Depresyon, oranı değişse de her toplumda sıklıkla görülen bir duygudurum bozukluğudur. Ömür boyu görülme olasılığının erkeklerde %3-12, kadınlarda ise %10-26 olduğu bilinmektedir. Depresyon kendini en belirgin biçimiyle mutsuzluk/üzüntü, işe, sosyal ilişkilere ve aktivitelere karşı ilgi kaybı olarak göstermektedir. Depresyon yaşayan bireyin günlük aktivitelerde sorun yaşadığı ve işlevselliğinde düşüş meydan geldiği görülmektedir. Depresyonun duygu-düşünce-davranış üçlüsü üzerinde dramatik etkilerinin olduğu gözlenmektedir. Depresyondaki birey kendini, dünyayı ve geleceği olumsuz olarak değerlendirir. Bireyin kendisi değersiz ve sevilmezdir, dünya kötüdür ve geleceğe dair herhangi bir umut yoktur.
Depresyonun süresine, şiddetine ve işlevselliğe etkisine bağlı olarak farklı tipleri vardır. Farklı tip depresyonda da benzer belirtiler görülür ancak tedavi sırasında depresyon tipine göre farklı süreçler izlenir. Bazı depresyon tipleri; minör depresyon, major depresyon, distimi.
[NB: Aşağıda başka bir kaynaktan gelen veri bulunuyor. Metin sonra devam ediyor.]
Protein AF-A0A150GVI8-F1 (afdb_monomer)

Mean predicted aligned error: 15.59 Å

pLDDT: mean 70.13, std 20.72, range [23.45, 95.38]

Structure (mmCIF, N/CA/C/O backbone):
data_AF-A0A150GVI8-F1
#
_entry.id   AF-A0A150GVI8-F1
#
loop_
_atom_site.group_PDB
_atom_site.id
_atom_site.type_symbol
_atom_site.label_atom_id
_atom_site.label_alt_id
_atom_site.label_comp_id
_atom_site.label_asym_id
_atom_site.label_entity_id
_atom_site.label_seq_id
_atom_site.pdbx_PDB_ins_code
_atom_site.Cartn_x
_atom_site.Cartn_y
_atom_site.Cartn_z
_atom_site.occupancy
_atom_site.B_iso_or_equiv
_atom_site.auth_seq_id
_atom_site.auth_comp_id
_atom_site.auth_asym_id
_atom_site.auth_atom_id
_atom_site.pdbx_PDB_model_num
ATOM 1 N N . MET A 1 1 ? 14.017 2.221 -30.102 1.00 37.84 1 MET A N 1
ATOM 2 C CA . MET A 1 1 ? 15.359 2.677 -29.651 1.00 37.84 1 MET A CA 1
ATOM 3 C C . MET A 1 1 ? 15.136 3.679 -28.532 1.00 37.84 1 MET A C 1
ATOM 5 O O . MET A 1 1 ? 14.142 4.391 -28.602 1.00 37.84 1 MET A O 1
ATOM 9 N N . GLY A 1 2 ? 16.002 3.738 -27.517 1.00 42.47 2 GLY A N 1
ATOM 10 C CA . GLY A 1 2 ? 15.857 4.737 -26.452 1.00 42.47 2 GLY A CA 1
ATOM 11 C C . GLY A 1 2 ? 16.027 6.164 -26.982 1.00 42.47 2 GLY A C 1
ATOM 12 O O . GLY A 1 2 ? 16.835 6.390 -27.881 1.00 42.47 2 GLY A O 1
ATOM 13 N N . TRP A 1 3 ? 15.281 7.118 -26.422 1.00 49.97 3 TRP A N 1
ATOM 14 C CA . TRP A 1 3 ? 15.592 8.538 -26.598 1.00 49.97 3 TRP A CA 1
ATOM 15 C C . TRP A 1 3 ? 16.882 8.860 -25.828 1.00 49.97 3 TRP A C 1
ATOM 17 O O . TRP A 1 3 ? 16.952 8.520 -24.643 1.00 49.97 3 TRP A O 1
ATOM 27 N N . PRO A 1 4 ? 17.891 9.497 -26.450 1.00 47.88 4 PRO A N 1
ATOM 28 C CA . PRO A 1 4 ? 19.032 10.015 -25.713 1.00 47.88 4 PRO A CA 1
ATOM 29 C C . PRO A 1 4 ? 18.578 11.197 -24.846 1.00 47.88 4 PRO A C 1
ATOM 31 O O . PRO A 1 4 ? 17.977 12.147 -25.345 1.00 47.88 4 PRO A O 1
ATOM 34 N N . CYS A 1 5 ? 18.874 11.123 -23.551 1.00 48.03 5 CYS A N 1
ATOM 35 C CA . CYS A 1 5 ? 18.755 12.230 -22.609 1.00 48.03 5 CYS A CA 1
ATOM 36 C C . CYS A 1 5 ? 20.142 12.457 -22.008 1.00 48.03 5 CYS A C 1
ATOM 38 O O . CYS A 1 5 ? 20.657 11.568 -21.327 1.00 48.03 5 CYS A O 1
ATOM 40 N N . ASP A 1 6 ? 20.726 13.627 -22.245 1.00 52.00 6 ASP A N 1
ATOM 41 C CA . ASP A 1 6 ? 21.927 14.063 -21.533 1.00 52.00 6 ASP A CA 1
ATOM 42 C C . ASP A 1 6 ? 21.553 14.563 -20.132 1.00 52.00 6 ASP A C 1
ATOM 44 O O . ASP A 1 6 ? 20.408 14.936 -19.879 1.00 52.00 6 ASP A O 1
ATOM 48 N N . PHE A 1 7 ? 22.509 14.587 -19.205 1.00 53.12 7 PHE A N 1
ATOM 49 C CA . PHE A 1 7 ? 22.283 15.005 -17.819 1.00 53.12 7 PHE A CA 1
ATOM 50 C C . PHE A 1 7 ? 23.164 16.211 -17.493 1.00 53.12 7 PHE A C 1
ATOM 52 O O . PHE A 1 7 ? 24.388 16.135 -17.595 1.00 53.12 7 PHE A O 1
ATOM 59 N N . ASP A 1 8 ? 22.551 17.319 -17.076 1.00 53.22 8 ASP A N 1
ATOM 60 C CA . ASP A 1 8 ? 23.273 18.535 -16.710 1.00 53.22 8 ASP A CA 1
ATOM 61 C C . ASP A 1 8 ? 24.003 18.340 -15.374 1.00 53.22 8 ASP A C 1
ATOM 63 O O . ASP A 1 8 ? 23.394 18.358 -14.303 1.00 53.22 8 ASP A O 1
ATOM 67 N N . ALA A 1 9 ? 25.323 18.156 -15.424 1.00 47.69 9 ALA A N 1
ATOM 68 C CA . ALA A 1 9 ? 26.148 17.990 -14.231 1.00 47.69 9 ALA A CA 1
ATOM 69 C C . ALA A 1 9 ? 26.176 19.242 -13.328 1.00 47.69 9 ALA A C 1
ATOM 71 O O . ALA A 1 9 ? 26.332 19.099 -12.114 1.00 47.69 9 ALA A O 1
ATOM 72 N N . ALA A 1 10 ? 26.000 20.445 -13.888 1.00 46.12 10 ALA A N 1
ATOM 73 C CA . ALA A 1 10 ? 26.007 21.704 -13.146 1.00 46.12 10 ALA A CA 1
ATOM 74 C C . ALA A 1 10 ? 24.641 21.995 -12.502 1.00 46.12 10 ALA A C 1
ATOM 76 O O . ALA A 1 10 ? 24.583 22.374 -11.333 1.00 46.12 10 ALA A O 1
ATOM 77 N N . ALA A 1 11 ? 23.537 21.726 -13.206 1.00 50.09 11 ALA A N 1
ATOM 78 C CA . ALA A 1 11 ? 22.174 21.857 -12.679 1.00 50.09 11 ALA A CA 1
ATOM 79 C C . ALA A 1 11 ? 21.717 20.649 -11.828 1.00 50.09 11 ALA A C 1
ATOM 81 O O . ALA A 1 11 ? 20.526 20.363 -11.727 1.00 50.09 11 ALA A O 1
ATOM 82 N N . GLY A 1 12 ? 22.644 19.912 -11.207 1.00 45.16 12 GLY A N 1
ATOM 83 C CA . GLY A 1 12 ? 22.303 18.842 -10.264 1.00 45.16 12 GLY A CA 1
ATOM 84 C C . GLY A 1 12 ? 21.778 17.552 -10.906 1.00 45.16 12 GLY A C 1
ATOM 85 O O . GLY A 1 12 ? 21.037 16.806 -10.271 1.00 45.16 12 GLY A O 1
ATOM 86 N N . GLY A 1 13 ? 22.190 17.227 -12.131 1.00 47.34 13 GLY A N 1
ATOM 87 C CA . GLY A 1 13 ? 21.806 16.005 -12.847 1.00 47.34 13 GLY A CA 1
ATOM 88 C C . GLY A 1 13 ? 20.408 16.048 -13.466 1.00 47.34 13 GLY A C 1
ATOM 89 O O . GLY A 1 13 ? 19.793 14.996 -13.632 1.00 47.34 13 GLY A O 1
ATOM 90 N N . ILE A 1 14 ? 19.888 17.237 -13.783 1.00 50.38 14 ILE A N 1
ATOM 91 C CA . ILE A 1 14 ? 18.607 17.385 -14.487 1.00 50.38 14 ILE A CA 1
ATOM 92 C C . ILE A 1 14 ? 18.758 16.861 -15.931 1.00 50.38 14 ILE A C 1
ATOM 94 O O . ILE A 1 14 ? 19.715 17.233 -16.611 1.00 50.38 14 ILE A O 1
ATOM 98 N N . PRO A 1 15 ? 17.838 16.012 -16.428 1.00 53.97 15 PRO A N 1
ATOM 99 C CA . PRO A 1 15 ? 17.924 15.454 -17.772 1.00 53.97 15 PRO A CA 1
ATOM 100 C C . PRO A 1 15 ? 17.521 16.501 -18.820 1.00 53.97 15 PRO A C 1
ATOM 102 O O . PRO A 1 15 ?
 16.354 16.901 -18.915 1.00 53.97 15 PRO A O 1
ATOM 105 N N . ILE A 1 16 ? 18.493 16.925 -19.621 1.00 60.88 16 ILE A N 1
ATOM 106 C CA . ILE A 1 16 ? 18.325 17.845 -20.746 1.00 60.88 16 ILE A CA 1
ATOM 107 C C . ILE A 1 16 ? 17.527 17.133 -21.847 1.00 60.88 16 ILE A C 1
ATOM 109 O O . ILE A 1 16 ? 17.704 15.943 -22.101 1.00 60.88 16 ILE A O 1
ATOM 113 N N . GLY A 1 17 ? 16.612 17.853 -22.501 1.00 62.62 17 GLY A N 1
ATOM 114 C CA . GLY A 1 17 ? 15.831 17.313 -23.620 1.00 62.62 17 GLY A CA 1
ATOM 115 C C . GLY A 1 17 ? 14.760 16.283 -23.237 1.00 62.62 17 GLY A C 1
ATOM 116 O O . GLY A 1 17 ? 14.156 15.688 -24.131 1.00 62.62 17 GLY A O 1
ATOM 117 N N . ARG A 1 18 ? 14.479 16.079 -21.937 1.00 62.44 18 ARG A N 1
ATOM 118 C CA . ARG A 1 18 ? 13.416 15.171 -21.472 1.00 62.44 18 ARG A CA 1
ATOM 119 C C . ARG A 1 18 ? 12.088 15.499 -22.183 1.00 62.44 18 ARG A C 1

Yaygın olarak görülen depresyon belirtileri;
– Mutsuzluk/üzüntü, boşluk duygusu, umutsuzluk
– Rutin aktivitelere karşı ilgi ve istekte azalma
– Yorgunluk, enerjide azalma
– Uyku düzeninde bozulma
– İştahta değişim (daha az ya da daha çok yeme)
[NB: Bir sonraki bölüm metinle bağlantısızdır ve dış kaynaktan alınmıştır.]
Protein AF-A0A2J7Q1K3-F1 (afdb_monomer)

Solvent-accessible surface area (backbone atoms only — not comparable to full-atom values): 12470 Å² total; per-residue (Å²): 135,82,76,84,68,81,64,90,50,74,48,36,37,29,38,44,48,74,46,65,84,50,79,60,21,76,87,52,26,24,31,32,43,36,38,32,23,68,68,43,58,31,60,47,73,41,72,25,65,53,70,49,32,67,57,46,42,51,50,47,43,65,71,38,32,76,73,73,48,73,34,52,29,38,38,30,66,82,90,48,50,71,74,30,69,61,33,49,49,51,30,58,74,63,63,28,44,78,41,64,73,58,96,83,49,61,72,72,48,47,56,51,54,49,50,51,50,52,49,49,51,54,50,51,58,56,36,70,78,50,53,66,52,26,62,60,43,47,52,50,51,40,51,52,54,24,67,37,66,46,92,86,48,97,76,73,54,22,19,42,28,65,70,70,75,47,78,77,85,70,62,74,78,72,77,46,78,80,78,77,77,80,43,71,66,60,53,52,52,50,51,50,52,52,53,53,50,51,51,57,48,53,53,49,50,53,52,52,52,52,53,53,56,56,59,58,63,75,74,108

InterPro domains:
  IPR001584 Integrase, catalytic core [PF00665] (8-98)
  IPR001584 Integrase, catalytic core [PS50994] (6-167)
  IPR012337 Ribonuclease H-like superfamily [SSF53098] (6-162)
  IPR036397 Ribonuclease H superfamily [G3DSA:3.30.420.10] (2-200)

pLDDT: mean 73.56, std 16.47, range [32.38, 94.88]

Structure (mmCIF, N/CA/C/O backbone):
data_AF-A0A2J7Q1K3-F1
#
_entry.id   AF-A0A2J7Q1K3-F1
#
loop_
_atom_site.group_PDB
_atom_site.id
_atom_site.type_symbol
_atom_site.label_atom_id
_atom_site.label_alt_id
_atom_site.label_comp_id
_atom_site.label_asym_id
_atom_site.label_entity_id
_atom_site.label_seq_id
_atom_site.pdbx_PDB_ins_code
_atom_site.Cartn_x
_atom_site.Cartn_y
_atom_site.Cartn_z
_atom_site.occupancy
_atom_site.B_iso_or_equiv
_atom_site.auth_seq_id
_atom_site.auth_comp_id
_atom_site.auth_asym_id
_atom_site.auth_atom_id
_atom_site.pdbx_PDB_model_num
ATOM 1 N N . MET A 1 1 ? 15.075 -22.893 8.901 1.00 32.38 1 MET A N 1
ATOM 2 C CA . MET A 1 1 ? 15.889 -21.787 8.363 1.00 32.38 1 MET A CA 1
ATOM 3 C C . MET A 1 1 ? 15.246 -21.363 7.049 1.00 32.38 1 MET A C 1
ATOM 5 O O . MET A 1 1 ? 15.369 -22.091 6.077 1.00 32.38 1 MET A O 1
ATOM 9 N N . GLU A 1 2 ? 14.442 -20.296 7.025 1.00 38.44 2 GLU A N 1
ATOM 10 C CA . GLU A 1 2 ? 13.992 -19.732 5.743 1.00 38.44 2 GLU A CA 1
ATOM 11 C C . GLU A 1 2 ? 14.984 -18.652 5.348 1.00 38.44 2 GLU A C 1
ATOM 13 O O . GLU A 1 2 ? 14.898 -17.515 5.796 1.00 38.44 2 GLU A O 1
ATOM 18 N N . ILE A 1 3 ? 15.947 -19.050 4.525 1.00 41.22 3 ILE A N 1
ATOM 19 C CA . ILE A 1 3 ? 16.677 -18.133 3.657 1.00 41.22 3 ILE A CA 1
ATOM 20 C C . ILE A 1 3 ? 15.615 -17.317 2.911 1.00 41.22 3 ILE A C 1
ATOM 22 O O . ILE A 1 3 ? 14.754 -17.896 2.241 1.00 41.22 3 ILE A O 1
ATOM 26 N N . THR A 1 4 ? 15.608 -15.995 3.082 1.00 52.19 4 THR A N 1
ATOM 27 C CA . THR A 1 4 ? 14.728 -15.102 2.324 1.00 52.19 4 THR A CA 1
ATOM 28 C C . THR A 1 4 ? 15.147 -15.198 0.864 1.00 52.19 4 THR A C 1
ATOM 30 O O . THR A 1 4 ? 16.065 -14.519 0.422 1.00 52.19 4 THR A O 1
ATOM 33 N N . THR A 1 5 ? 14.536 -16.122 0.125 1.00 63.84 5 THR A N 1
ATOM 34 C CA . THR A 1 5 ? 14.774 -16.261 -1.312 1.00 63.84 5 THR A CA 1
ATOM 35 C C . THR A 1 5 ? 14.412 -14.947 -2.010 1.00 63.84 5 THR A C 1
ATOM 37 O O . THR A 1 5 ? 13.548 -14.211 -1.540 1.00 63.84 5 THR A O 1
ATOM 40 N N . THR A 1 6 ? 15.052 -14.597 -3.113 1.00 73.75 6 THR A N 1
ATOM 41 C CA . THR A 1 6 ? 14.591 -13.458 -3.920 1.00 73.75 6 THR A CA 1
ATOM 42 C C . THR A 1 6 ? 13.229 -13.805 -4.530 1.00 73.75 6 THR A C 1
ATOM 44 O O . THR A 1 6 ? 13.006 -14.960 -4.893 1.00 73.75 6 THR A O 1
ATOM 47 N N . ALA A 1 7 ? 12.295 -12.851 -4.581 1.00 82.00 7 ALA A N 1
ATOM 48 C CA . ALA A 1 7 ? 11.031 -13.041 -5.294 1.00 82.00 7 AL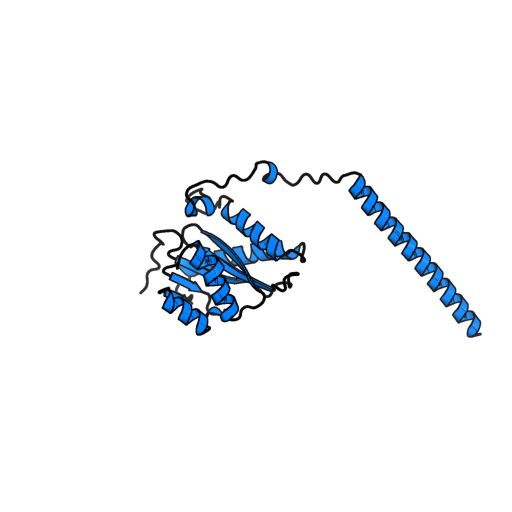A A CA 1
ATOM 49 C C . ALA A 1 7 ? 11.296 -13.276 -6.793 1.00 82.00 7 ALA A C 1
ATOM 51 O O . ALA A 1 7 ? 12.157 -12.624 -7.382 1.00 82.00 7 ALA A O 1
ATOM 52 N N . SER A 1 8 ? 10.571 -14.216 -7.391 1.00 86.38 8 SER A N 1
ATOM 53 C CA . SER A 1 8 ? 10.719 -14.644 -8.785 1.00 86.38 8 SER A CA 1
ATOM 54 C C . SER A 1 8 ? 9.796 -13.898 -9.749 1.00 86.38 8 SER A C 1
ATOM 56 O O . SER A 1 8 ? 10.135 -13.739 -10.919 1.00 86.38 8 SER A O 1
ATOM 58 N N . HIS A 1 9 ? 8.658 -13.404 -9.259 1.00 88.69 9 HIS A N 1
ATOM 59 C CA . HIS A 1 9 ? 7.710 -12.601 -10.027 1.00 88.69 9 HIS A CA 1
ATOM 60 C C . HIS A 1 9 ? 7.080 -11.495 -9.160 1.00 88.69 9 HIS A C 1
ATOM 62 O O . HIS A 1 9 ? 7.098 -11.599 -7.925 1.00 88.69 9 HIS A O 1
ATOM 68 N N . PRO A 1 10 ? 6.515 -10.433 -9.774 1.00 90.81 10 PRO A N 1
ATOM 69 C CA . PRO A 1 10 ? 5.799 -9.397 -9.038 1.00 90.81 10 PRO A CA 1
ATOM 70 C C . PRO A 1 10 ? 4.675 -9.991 -8.191 1.00 90.81 10 PRO A C 1
ATOM 72 O O . PRO A 1 10 ? 4.003 -10.941 -8.601 1.00 90.81 10 PRO A O 1
ATOM 75 N N . PHE A 1 11 ? 4.481 -9.425 -7.007 1.00 92.50 11 PHE A N 1
ATOM 76 C CA . PHE A 1 11 ? 3.473 -9.813 -6.025 1.00 92.50 11 PHE A CA 1
ATOM 77 C C . PHE A 1 11 ? 3.661 -11.202 -5.395 1.00 92.50 11 PHE A C 1
ATOM 79 O O . PHE A 1 11 ? 2.771 -11.685 -4.701 1.00 92.50 11 PHE A O 1
ATOM 86 N N . GLU A 1 12 ? 4.813 -11.860 -5.563 1.00 90.94 12 GLU A N 1
ATOM 87 C CA . GLU A 1 12 ? 5.108 -13.099 -4.826 1.00 90.94 12 GLU A CA 1
ATOM 88 C C . GLU A 1 12 ? 5.335 -12.814 -3.333 1.00 90.94 12 GLU A C 1
ATOM 90 O O . GLU A 1 12 ? 4.803 -13.506 -2.455 1.00 90.94 12 GLU A O 1
ATOM 95 N N . LYS A 1 13 ? 6.144 -11.787 -3.053 1.00 90.00 13 LYS A N 1
ATOM 96 C CA . LYS A 1 13 ? 6.547 -11.378 -1.709 1.00 90.00 13 LYS A CA 1
ATOM 97 C C . LYS A 1 13 ? 6.257 -9.913 -1.536 1.00 90.00 13 LYS A C 1
ATOM 99 O O . LYS A 1 13 ? 6.800 -9.067 -2.243 1.00 90.00 13 LYS A O 1
ATOM 104 N N . CYS A 1 14 ? 5.386 -9.632 -0.586 1.00 89.69 14 CYS A N 1
ATOM 105 C CA . CYS A 1 14 ? 4.928 -8.281 -0.364 1.00 89.69 14 CYS A CA 1
ATOM 106 C C . CYS A 1 14 ? 4.971 -7.935 1.108 1.00 89.69 14 CYS A C 1
ATOM 108 O O . CYS A 1 14 ? 4.969 -8.794 1.992 1.00 89.69 14 CYS A O 1
ATOM 110 N N . SER A 1 15 ? 4.966 -6.646 1.362 1.00 87.38 15 SER A N 1
ATOM 111 C CA . SER A 1 15 ? 4.995 -6.079 2.692 1.00 87.38 15 SER A CA 1
ATOM 112 C C . SER A 1 15 ? 3.746 -5.257 2.905 1.00 87.38 15 SER A C 1
ATOM 114 O O . SER A 1 15 ? 3.300 -4.559 1.998 1.00 87.38 15 SER A O 1
ATOM 116 N N . LEU A 1 16 ? 3.159 -5.373 4.089 1.00 88.38 16 LEU A N 1
ATOM 117 C CA . LEU A 1 16 ? 1.916 -4.710 4.446 1.00 88.38 16 LEU A CA 1
ATOM 118 C C . LEU A 1 16 ? 2.103 -3.982 5.777 1.00 88.38 16 LEU A C 1
ATOM 120 O O . LEU A 1 16 ? 2.493 -4.597 6.773 1.00 88.38 16 LEU A O 1
ATOM 124 N N . ASP A 1 17 ? 1.811 -2.685 5.786 1.00 86.56 17 ASP A N 1
ATOM 125 C CA . ASP A 1 17 ? 1.986 -1.815 6.950 1.00 86.56 17 ASP A CA 1
ATOM 126 C C . ASP A 1 17 ? 0.868 -0.764 7.055 1.00 86.56 17 ASP A C 1
ATOM 128 O O . ASP A 1 17 ? 0.184 -0.478 6.070 1.00 86.56 17 ASP A O 1
ATOM 132 N N . ILE A 1 18 ? 0.661 -0.193 8.243 1.00 87.81 18 ILE A N 1
ATOM 133 C CA . ILE A 1 18 ? -0.335 0.856 8.498 1.00 87.81 18 ILE A CA 1
ATOM 134 C C . ILE A 1 18 ? 0.367 2.118 8.985 1.00 87.81 18 ILE A C 1
ATOM 136 O O . ILE A 1 18 ? 0.962 2.140 10.059 1.00 87.81 18 ILE A O 1
ATOM 140 N N . VAL A 1 19 ? 0.208 3.206 8.237 1.00 85.06 19 VAL A N 1
ATOM 141 C CA . VAL A 1 19 ? 0.700 4.531 8.621 1.00 85.06 19 VAL A CA 1
ATOM 142 C C . VAL A 1 19 ? -0.393 5.285 9.375 1.00 85.06 19 VAL A C 1
ATOM 144 O O . VAL A 1 19 ? -1.512 5.412 8.882 1.00 85.06 19 VAL A O 1
ATOM 147 N N . GLY A 1 20 ? -0.070 5.812 10.557 1.00 83.06 20 GLY A N 1
ATOM 148 C CA . GLY A 1 20 ? -0.930 6.720 11.317 1.00 83.06 20 GLY A CA 1
ATOM 149 C C . GLY A 1 20 ? -0.776 6.580 12.838 1.00 83.06 20 GLY A C 1
ATOM 150 O O . GLY A 1 20 ? 0.111 5.860 13.298 1.00 83.06 20 GLY A O 1
ATOM 151 N N . PRO A 1 21 ? -1.635 7.244 13.630 1.00 85.12 21 PRO A N 1
ATOM 152 C CA . PRO A 1 21 ? -2.738 8.096 13.179 1.00 85.12 21 PRO A CA 1
ATOM 153 C C . PRO A 1 21 ? -2.244 9.366 12.469 1.00 85.12 21 PRO A C 1
ATOM 155 O O . PRO A 1 21 ? -1.221 9.941 12.837 1.00 85.12 21 PRO A O 1
ATOM 158 N N . LEU A 1 22 ? -2.963 9.771 11.428 1.00 83.44 22 LEU A N 1
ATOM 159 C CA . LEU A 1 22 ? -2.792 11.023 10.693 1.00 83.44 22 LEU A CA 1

– Düşünme, konuşma ve fiziksel hareketlerde azalma
– Geçmişe dair suçluluk ve pişmanlık duyma
– Konsantrasyon problemleri yaşama
– İntihar düşünceleri
– Fiziksel problemler, ağrılar
Depresyonun ne kaynaklandığı tam olarak bilinememektedir. Beyin kimyasallarının, hormonların ve genetik kodların depresyona sebep olduğu yönünde bilimsel bulgular mevcuttur.
Depresyona sebep olan faktörler değerlendirildiğinde ise kişilik özellikleri (düşük benlik saygısı, içe dönüklük gibi), çocukluk çağı travmaları, stres verici olaylar, ayrımcılığa maruz kalma (lgbt bireyler, etnik azınlıklar, kadınlar gibi), alkol ve madde bağımlılığı, kronik hastalıklar gibi etkenlerin depresyona yatkınlığı arttırdığı görülmektedir.
Depresyon anksiyete bozukluğu, travma sonrası stres bozukluğu, yeme bozukluğu, madde kötüye kullanım bozukluğu gibi birçok psikiyatrik/psikolojik bozuklukla eş zamanlı olarak görülmektedir.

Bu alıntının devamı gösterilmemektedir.